Une équipe de chercheurs grenoblois issus du Laboratoire de glaciologie et géophysique de l'environnement (LGGE, CNRS/UJF), de l'Institut de biologie structurale (IBS, CEA/CNRS/UJF) et du Laboratoire adaptation et pathogénie des microorganismes (LAPM, UJF/CNRS) vient de mettre en évidence que les retombées brutales de mercure observées chaque printemps en Arctique ne sauraient être l'unique cause de contamination des écosystèmes par cet élément. Il semble en revanche que les précipitations neigeuses aient un fort potentiel contaminant dans cette région. Cette étude a été publiée en ligne le 22 février 2011 dans la revue Environmental Science and Technology.
En Arctique, bien plus qu'ailleurs, les paradoxes scientifiques sont nombreux. En voici un exemple: dans cette région, les chaînes alimentaires mais également les populations natives sont toujours aussi sévèrement contaminées par le mercure qu'il y a quelques décennies ; pourtant, ce poison émis en partie par les activités humaines et transporté vers les pôles voit ses concentrations atmosphériques en Arctique diminuer depuis 40 ans, date des premières réglementations sur les rejets de mercure dans l'atmosphère.
Intéressée par ce paradoxe, une équipe constituée de chercheurs de trois laboratoires grenoblois a adopté une façon originale de l'aborder, en étudiant la biodisponibilité des dépôts de mercure. Pour qu'une contamination au mercure ait lieu, celui-ci doit en effet pouvoir pénétrer dans la cellule d'un micro-organisme c'est-à-dire être sous une forme acceptable par le tissu biologique: on dit alors qu'il est biodisponible. Le mercure est biodisponible quand il est sous sa forme divalente et associé à des espèces particulières (comme HgCl2, Hg(OH)2, HgCl3-...). À l'intérieur de la cellule, le composé biodisponible est transformé par certains micro-organismes en méthyle-mercure, une espèce non seulement très toxique, mais aussi stable et à forte affinité pour les protéines et qui aura donc une forte tendance à s'accumuler dans les organismes et à se propager le long des chaînes alimentaires.

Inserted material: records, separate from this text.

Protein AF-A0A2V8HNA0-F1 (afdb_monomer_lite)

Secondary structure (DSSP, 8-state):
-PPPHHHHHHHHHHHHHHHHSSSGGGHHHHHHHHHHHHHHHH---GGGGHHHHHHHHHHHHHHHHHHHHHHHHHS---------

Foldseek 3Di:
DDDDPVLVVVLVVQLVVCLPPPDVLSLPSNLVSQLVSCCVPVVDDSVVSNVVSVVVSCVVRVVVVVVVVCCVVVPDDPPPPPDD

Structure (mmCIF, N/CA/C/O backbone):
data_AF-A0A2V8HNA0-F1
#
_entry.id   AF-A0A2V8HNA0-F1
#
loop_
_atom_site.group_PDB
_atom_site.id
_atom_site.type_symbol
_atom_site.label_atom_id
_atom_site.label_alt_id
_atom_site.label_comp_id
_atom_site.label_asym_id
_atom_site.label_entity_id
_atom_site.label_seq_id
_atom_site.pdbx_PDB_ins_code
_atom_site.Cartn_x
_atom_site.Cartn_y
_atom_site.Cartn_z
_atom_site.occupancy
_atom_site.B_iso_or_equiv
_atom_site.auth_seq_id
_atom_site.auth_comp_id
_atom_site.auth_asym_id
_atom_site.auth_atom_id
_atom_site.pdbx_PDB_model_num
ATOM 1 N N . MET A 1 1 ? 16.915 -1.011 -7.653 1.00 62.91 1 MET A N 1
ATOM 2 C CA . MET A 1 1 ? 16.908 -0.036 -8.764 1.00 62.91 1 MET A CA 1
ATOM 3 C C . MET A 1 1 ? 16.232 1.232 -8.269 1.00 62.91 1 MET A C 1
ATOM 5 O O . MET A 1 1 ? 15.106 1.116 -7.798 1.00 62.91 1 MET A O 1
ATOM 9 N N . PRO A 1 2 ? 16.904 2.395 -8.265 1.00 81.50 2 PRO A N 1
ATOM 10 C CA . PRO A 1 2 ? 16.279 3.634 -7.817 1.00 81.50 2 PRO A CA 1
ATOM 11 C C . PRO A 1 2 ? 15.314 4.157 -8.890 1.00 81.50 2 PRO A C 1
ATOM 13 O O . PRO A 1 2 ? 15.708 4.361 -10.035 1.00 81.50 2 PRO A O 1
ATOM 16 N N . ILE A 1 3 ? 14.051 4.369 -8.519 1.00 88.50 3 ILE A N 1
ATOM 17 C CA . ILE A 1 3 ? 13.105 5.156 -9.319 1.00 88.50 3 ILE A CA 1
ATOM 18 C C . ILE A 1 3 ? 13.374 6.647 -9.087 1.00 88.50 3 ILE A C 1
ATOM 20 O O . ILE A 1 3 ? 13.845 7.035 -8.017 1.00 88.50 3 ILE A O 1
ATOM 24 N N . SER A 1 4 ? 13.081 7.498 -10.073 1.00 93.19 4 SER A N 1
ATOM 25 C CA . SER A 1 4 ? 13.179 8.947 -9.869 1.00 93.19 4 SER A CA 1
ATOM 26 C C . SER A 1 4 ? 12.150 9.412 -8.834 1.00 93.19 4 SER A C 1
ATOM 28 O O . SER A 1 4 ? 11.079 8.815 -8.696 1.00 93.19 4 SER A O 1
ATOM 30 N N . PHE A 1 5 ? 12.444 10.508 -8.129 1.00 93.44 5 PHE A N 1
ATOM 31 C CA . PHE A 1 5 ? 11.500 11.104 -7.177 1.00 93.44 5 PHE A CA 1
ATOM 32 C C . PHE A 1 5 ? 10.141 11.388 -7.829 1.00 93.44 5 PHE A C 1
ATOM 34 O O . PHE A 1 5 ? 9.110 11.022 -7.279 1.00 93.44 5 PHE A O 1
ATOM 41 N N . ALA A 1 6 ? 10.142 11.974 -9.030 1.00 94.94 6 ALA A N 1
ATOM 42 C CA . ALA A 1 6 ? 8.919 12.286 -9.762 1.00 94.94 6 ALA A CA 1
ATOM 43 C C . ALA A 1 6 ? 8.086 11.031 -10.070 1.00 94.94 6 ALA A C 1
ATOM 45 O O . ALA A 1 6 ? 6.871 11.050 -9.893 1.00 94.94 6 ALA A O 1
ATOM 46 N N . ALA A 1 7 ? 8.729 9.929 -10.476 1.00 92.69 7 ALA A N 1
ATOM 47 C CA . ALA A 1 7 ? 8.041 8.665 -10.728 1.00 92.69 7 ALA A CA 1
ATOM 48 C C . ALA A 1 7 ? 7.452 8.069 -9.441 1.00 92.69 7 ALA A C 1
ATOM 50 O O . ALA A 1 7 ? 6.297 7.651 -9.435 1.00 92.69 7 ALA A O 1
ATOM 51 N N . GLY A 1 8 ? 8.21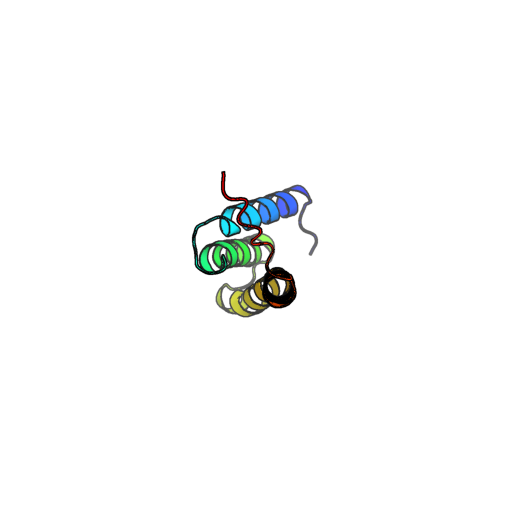7 8.079 -8.344 1.00 93.31 8 GLY A N 1
ATOM 52 C CA . GLY A 1 8 ? 7.738 7.616 -7.040 1.00 93.31 8 GLY A CA 1
ATOM 53 C C . GLY A 1 8 ? 6.571 8.451 -6.514 1.00 93.31 8 GLY A C 1
ATOM 54 O O . GLY A 1 8 ? 5.558 7.895 -6.097 1.00 93.31 8 GLY A O 1
ATOM 55 N N . PHE A 1 9 ? 6.680 9.778 -6.599 1.00 95.12 9 PHE A N 1
ATOM 56 C CA . PHE A 1 9 ? 5.630 10.711 -6.198 1.00 95.12 9 PHE A CA 1
ATOM 57 C C . PHE A 1 9 ? 4.351 10.509 -7.018 1.00 95.12 9 PHE A C 1
ATOM 59 O O . PHE A 1 9 ? 3.266 10.392 -6.453 1.00 95.12 9 PHE A O 1
ATOM 66 N N . LEU A 1 10 ? 4.478 10.405 -8.344 1.00 95.00 10 LEU A N 1
ATOM 67 C CA . LEU A 1 10 ? 3.347 10.169 -9.237 1.00 95.00 10 LEU A CA 1
ATOM 68 C C . LEU A 1 10 ? 2.680 8.818 -8.958 1.00 95.00 10 LEU A C 1
ATOM 70 O O . LEU A 1 10 ? 1.457 8.760 -8.848 1.00 95.00 10 LEU A O 1
ATOM 74 N N . LEU A 1 11 ? 3.460 7.746 -8.793 1.00 95.06 11 LEU A N 1
ATOM 75 C CA . LEU A 1 11 ? 2.918 6.423 -8.488 1.00 95.06 11 LEU A CA 1
ATOM 76 C C . LEU A 1 11 ? 2.176 6.421 -7.145 1.00 95.06 11 LEU A C 1
ATOM 78 O O . LEU A 1 11 ? 1.062 5.909 -7.068 1.00 95.06 11 LEU A O 1
ATOM 82 N N . LEU A 1 12 ? 2.745 7.038 -6.107 1.00 94.75 12 LEU A N 1
ATOM 83 C CA . LEU A 1 12 ? 2.101 7.148 -4.797 1.00 94.75 12 LEU A CA 1
ATOM 84 C C . LEU A 1 12 ? 0.811 7.987 -4.849 1.00 94.75 12 LEU A C 1
ATOM 86 O O . LEU A 1 12 ? -0.195 7.621 -4.233 1.00 94.75 12 LEU A O 1
ATOM 90 N N . GLY A 1 13 ? 0.811 9.076 -5.622 1.00 96.38 13 GLY A N 1
ATOM 91 C CA . GLY A 1 13 ? -0.382 9.888 -5.866 1.00 96.38 13 GLY A CA 1
ATOM 92 C C . GLY A 1 13 ? -1.493 9.089 -6.551 1.00 96.38 13 GLY A C 1
ATOM 93 O O . GLY A 1 13 ? -2.637 9.100 -6.095 1.00 96.38 13 GLY A O 1
ATOM 94 N N . LEU A 1 14 ? -1.156 8.322 -7.592 1.00 96.69 14 LEU A N 1
ATOM 95 C CA . LEU A 1 14 ? -2.111 7.454 -8.285 1.00 96.69 14 LEU A CA 1
ATOM 96 C C . LEU A 1 14 ? -2.651 6.339 -7.382 1.00 96.69 14 LEU A C 1
ATOM 98 O O . LEU A 1 14 ? -3.845 6.057 -7.442 1.00 96.69 14 LEU A O 1
ATOM 102 N N . ILE A 1 15 ? -1.815 5.732 -6.531 1.00 96.44 15 ILE A N 1
ATOM 103 C CA . ILE A 1 15 ? -2.255 4.718 -5.554 1.00 96.44 15 ILE A CA 1
ATOM 104 C C . ILE A 1 15 ? -3.281 5.325 -4.591 1.00 96.44 15 ILE A C 1
ATOM 106 O O . ILE A 1 15 ? -4.323 4.719 -4.345 1.00 96.44 15 ILE A O 1
ATOM 110 N N . THR A 1 16 ? -3.026 6.540 -4.097 1.00 94.88 16 THR A N 1
ATOM 111 C CA . THR A 1 16 ? -3.958 7.262 -3.215 1.00 94.88 16 THR A CA 1
ATOM 112 C C . THR A 1 16 ? -5.300 7.514 -3.903 1.00 94.88 16 THR A C 1
ATOM 114 O O . THR A 1 16 ? -6.346 7.195 -3.343 1.00 94.88 16 THR A O 1
ATOM 117 N N . ILE A 1 17 ? -5.282 8.027 -5.139 1.00 96.44 17 ILE A N 1
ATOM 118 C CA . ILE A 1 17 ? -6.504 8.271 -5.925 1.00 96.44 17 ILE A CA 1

La difficulté de cette approche est que les méthodes d'analyse classiques permettent de mesurer la quantité totale de mercure divalent dans un échantillon, mais pas la fraction biodisponible de ce mercure, et qu'il faut donc innover.
Un biocapteur ultrasensible...
Une technique de mesure du mercure biodisponible a été mise au point récemment: elle utilise des bactéries génétiquement modifiées afin d'être capables d'une part de fixer le mercure biodisponible présent dans l'échantillon à étudier et d'autre part de répondre à cette présence par une émission de luminescence, dont la mesure permet alors d'estimer la quantité de mercure biodisponible fixé. Elle présente cependant l'inconvénient de ne pouvoir mesurer que des quantités importantes. Les chercheurs ont donc réalisé des développements de pointe de manière à rendre ce biocapteur ultrasensible.
... pour des résultats surprenants
Les chercheurs ont ensuite travaillé pendant deux mois sur une centaine d'échantillons de neige au Svalbard en Arctique (79°N) ce qui leur à permis d'obtenir des résultats importants.
Jusqu'à récemment, on pensait que les phénomènes de réactivité atmosphérique, connus depuis les années 90 pour conduire chaque printemps au dépôt soudain de grandes quantités de mercure divalent sur la neige des surfaces côtières arctiques ainsi que sur la banquise, étaient à l'origine de la contamination des organismes dans cette région. Erreur ! Déjà en 2010, la même équipe de chercheurs avait clairement établi qu'une fraction importante de ce dépôt repart ensuite vers l'atmosphère. En outre, les résultats actuels montrent que ces dépôts ont une biodisponibilité très modeste, qui ne suffit pas à expliquer la contamination.
Un autre résultat de cette étude a particulièrement surpris les chercheurs. Collectant à de nombreuses reprises de la neige fraîchement tombée, ils se sont aperçus que la biodisponibilité du mercure y était parfois totale ! La neige fraîche serait donc un milieu idéal pour la concentration, voire la production, de mercure à caractère biodisponible et donc particulièrement menaçant pour les écosystèmes. Les chercheurs estiment que sur une année jusqu'à 225 tonnes de mercure biodisponible pourraient ainsi être déposées en Arctique. Reste que la raison de cette biodisponibilité du mercure dans la neige fraîche est encore mystérieuse et nécessite d'autres travaux en Arctique, qui seront entrepris dès avril prochain.
Ces travaux ont été financés par l'INSU/CNRS (programme EC2CO) et l'Institut polaire français Paul-Emile Victor IPEV (programme CHIMERPOL).